For this topic we will need a few packages:

# Load pacakges ---------------------------------------------------------------

library(SimCorMultRes)
library(MASS)
library(ggplot2)
library(ggExtra) # for marginal plots
library(e1071)
library(sn) # for skewed normal distribution

The NORTA approach can be summarized in three steps:

  1. Sample a data matrix \(X_{n \times p}\) from a Multivariate Normal distribution with target correlation structure
  2. Transform the distributions of the individual variables \(x_j\) for \(j = 1, \dots, p\) (the marginal distributions) to a uniform distribution by applying the normal CDF to \(X\) (in R pnorm())
  3. Transform the uniform marginals to any continuous target distributions by applying the inverse CDF of the target distribution (usually implemented in R by a qtarget() function, for example, qbeta)

1. Sample from a multivariate normal distribution

First, we sample 1000 observations from a multivariate normal distribution with four correlated variables (\(\rho = .7\)).

# 1. Sample from multivariate normal distribution -----------------------------

# Set the seed
set.seed(20210422)

# Fix parameters
n <- 1e3 # smaple size
p <- 2  # number of variables
mu <- rep(0, p) # vector of means
Sigma <- matrix(.7, nrow = p, ncol = p); diag(Sigma) <- 1 # correlation matrix

# Sample Multivariate Normal data
X <- mvrnorm(n = n, mu = mu, Sigma = Sigma)

We can then plot a scatterplot of \(X_1\) and \(X_2\) to study their multivariate distribution and make the marginal plots visible.

# Plot the multivariate distribution (scatterplot)
X_scatter <- ggplot(data.frame(X), aes(x = X1, y = X2)) +
      geom_point()

# Add marginals of X
ggMarginal(X_scatter, type = "histogram") 

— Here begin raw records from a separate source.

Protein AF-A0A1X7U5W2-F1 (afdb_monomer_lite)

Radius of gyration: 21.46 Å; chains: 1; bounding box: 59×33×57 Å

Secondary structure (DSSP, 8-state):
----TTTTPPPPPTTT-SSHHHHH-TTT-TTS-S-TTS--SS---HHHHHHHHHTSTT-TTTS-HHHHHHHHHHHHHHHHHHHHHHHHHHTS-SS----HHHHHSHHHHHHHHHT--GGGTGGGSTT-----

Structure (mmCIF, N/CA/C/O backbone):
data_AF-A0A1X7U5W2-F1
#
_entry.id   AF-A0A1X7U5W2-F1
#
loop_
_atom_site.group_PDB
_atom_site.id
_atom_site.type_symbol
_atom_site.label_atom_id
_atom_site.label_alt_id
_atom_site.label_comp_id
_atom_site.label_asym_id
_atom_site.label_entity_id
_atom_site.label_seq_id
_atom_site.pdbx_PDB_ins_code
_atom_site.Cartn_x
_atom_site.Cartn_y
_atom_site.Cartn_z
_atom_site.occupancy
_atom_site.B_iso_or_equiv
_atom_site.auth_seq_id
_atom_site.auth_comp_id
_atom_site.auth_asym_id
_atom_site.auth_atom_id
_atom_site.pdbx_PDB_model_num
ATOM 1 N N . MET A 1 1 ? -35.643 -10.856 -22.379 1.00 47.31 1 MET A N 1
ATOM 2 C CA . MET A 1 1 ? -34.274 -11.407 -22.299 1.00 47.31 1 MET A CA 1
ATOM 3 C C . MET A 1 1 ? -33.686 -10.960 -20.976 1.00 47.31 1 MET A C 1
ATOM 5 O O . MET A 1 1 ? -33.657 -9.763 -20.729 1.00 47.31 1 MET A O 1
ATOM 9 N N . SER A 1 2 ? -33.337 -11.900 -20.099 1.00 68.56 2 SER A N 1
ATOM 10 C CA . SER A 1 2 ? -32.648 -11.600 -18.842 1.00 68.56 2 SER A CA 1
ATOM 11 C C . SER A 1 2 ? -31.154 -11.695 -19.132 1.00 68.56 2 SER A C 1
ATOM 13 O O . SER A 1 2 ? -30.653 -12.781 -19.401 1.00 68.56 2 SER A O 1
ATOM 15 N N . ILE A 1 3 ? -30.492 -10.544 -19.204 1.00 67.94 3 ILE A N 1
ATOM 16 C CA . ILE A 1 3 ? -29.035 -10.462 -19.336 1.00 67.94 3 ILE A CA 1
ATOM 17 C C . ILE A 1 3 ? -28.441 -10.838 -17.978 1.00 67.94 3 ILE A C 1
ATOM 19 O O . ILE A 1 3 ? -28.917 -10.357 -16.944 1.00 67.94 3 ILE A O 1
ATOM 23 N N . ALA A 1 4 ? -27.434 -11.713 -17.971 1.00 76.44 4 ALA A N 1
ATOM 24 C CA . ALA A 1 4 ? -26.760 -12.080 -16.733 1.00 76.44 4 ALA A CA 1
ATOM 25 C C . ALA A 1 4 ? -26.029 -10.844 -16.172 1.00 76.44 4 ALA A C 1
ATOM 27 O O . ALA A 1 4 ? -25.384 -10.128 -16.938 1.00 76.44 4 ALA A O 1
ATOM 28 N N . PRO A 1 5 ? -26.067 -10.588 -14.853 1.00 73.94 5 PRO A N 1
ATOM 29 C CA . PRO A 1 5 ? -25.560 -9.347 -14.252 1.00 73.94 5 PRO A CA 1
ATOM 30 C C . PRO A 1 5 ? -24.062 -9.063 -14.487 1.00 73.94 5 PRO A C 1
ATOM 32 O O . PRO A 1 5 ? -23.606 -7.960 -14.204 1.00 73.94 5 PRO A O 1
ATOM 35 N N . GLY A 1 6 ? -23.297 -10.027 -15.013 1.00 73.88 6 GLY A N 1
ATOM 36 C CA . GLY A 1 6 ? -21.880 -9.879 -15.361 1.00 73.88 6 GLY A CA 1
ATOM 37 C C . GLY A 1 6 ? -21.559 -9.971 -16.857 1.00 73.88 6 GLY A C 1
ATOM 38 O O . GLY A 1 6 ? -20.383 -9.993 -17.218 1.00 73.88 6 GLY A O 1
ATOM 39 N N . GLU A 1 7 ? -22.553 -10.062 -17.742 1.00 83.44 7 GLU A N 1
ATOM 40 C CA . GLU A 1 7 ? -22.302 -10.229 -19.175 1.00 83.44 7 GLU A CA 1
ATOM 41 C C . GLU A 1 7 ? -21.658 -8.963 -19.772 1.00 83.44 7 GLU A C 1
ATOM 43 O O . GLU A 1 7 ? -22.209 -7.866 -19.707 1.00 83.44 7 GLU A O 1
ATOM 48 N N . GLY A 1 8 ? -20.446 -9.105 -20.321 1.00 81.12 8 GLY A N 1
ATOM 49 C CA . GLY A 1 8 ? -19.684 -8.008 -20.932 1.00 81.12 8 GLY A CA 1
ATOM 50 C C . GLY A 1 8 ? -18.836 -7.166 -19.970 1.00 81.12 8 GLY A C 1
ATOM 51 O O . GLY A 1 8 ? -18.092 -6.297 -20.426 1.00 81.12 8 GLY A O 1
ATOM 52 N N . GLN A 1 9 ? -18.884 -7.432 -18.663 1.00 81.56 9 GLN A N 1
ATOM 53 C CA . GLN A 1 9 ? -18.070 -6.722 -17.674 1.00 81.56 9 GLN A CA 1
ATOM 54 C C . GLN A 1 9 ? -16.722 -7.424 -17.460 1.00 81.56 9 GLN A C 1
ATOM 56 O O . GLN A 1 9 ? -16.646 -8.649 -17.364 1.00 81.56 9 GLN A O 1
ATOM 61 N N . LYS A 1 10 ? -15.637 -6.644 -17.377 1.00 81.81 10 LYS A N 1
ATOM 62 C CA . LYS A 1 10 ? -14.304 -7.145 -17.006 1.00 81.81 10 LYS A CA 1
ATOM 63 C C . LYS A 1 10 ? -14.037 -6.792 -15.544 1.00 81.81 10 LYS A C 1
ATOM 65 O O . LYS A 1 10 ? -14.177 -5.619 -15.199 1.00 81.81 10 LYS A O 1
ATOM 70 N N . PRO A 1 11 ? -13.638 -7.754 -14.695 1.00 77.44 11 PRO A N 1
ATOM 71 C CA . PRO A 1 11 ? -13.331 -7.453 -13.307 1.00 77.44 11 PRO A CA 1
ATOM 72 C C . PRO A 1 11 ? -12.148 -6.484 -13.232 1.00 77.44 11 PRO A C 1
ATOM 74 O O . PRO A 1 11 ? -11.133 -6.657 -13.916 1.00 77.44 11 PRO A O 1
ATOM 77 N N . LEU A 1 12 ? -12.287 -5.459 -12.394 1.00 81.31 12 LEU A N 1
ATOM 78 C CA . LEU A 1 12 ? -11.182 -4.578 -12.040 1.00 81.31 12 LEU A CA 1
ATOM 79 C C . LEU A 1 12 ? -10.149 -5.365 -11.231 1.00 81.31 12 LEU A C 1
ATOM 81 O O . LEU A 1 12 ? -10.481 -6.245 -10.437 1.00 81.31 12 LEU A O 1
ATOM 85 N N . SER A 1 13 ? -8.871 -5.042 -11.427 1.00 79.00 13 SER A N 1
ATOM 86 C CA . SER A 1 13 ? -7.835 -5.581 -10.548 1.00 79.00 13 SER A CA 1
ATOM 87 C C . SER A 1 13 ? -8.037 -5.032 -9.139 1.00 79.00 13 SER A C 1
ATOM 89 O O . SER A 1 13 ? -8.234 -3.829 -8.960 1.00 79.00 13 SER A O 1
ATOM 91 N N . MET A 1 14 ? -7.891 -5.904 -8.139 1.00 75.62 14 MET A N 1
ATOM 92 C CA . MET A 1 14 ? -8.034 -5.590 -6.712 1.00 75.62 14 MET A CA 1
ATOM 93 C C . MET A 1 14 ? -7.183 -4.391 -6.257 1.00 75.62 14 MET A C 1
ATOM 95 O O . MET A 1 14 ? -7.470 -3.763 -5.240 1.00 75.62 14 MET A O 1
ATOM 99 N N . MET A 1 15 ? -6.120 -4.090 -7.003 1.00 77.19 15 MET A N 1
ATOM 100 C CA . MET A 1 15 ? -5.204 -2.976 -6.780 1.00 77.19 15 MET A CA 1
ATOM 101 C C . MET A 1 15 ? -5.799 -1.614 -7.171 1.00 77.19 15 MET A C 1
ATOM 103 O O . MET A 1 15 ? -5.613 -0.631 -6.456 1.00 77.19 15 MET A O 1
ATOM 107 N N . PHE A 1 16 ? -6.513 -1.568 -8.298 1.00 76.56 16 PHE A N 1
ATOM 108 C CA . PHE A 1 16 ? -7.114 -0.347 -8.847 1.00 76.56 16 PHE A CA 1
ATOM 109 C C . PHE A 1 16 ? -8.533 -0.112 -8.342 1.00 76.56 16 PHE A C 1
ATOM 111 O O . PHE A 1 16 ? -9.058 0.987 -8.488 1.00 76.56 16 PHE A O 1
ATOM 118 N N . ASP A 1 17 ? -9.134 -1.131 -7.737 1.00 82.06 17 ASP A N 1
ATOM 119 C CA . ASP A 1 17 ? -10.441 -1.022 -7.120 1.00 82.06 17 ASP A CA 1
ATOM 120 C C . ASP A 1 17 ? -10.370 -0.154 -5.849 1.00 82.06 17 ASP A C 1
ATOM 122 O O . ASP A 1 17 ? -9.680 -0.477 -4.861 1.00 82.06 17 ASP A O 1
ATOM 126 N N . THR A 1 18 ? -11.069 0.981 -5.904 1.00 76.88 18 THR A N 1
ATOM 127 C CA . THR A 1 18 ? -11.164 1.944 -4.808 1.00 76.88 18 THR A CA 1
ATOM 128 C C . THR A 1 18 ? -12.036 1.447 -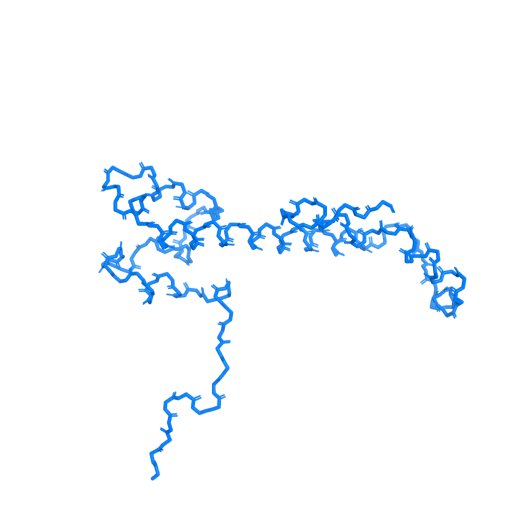3.666 1.00 76.88 18 THR A C 1
ATOM 130 O O . THR A 1 18 ? -11.792 1.830 -2.516 1.00 76.88 18 THR A O 1
ATOM 133 N N . ASP A 1 19 ? -12.976 0.556 -3.972 1.00 76.56 19 ASP A N 1
ATOM 134 C CA . ASP A 1 19 ? -14.097 0.189 -3.116 1.00 76.56 19 ASP A CA 1
ATOM 135 C C . ASP A 1 19 ? -13.953 -1.233 -2.569 1.00 76.56 19 ASP A C 1
ATOM 137 O O . ASP A 1 19 ? -14.656 -1.603 -1.629 1.00 76.56 19 ASP A O 1
ATOM 141 N N . VAL A 1 20 ? -12.968 -2.002 -3.059 1.00 75.69 20 VAL A N 1
ATOM 142 C CA . VAL A 1 20 ? -12.639 -3.364 -2.593 1.00 75.69 20 VAL A CA 1
ATOM 143 C C . VAL A 1 20 ? -12.663 -3.482 -1.074 1.00 75.69 20 VAL A C 1
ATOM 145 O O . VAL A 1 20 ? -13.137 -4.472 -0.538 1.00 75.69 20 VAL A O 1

We can now transform the marginal distributions of the \(x\)s to any target continuous distribution.

2. Transform normal marginals into uniform

For example, consider transforming the marginals to a beta distribution.

First, we compute the values of the normal cumulative distribution function (pnorm()).

# 2. Transform marginals to a uniform distribution -----------------------------

# Transform to uniform distribution (apply normal CDF to X)
U <- pnorm(X) 

# Make scatterplot
U_scatter <- ggplot(data.frame(U), aes(x = X1, y = X2)) +
      geom_point()

# Add marginals of U
ggMarginal(U_scatter, type = "histogram") 

3. Transform uniform marginals into anything

Then we compute the quantiles corresponding to the resulting cumulative probabilities based on the target marginal distribution using the qbeta() function.

# 3. Transform marginals to anything with a (inverse) CDF ----------------------

# > 3.1 Beta -------------------------------------------------------------------

# Transform to a beta distribution
X_beta <- qbeta(U, shape1 = .5, shape2 = .5)

# And visualize
X_beta_scatter <- ggplot(data.frame(X_beta), aes(x = X1, y = X2)) +
      geom_point()
ggMarginal(X_beta_scatter, type = "histogram") 

As another example, consider transforming the marginal to a highly skewed T distribution.

# > 3.2 Skewed-t distribution --------------------------------------------------

# Define the target skewness and kurtosis
sk <- -2
kt <- 10

# Define direct parameterization for the skew-t (ST) distribution
cpST <- c(0, 1, sk, kt)
dpST <- cp2dp(cpST, family = "ST")

# Transform to Skew-t (apply target inverse-CDF to X)
X_st <- apply(U, 2, qst, dp = dpST)

# And visualize
X_st_scatter <- ggplot(data.frame(X_st), aes(x = X1, y = X2)) +
      geom_point()
ggMarginal(X_st_scatter, type = "histogram") 

3.1 Preserved multivariate relationships

Upon generating the multivariate data \(\mathbf{X}\), the association between the two variables \(X_1\) and \(X_2\) is determined by the correlation coefficient \(\rho\) that we used in the mvrnorm() call. This coefficient expresses the linear dependence between the two variables which is not preserved when non-linear transformations are applied to the marginals (which we use). However, the NORTA approach does preserve rank correlations between the variables. In the following code, we compute the Pearson correlation (linear dependency), and the Spearman and Kendall’s correlations (rank correlations) for the original data, and all other transformations.

# Collect all sampled datasets
dats <- list(X = X, U = U, skewt = X_st, beta = X_beta)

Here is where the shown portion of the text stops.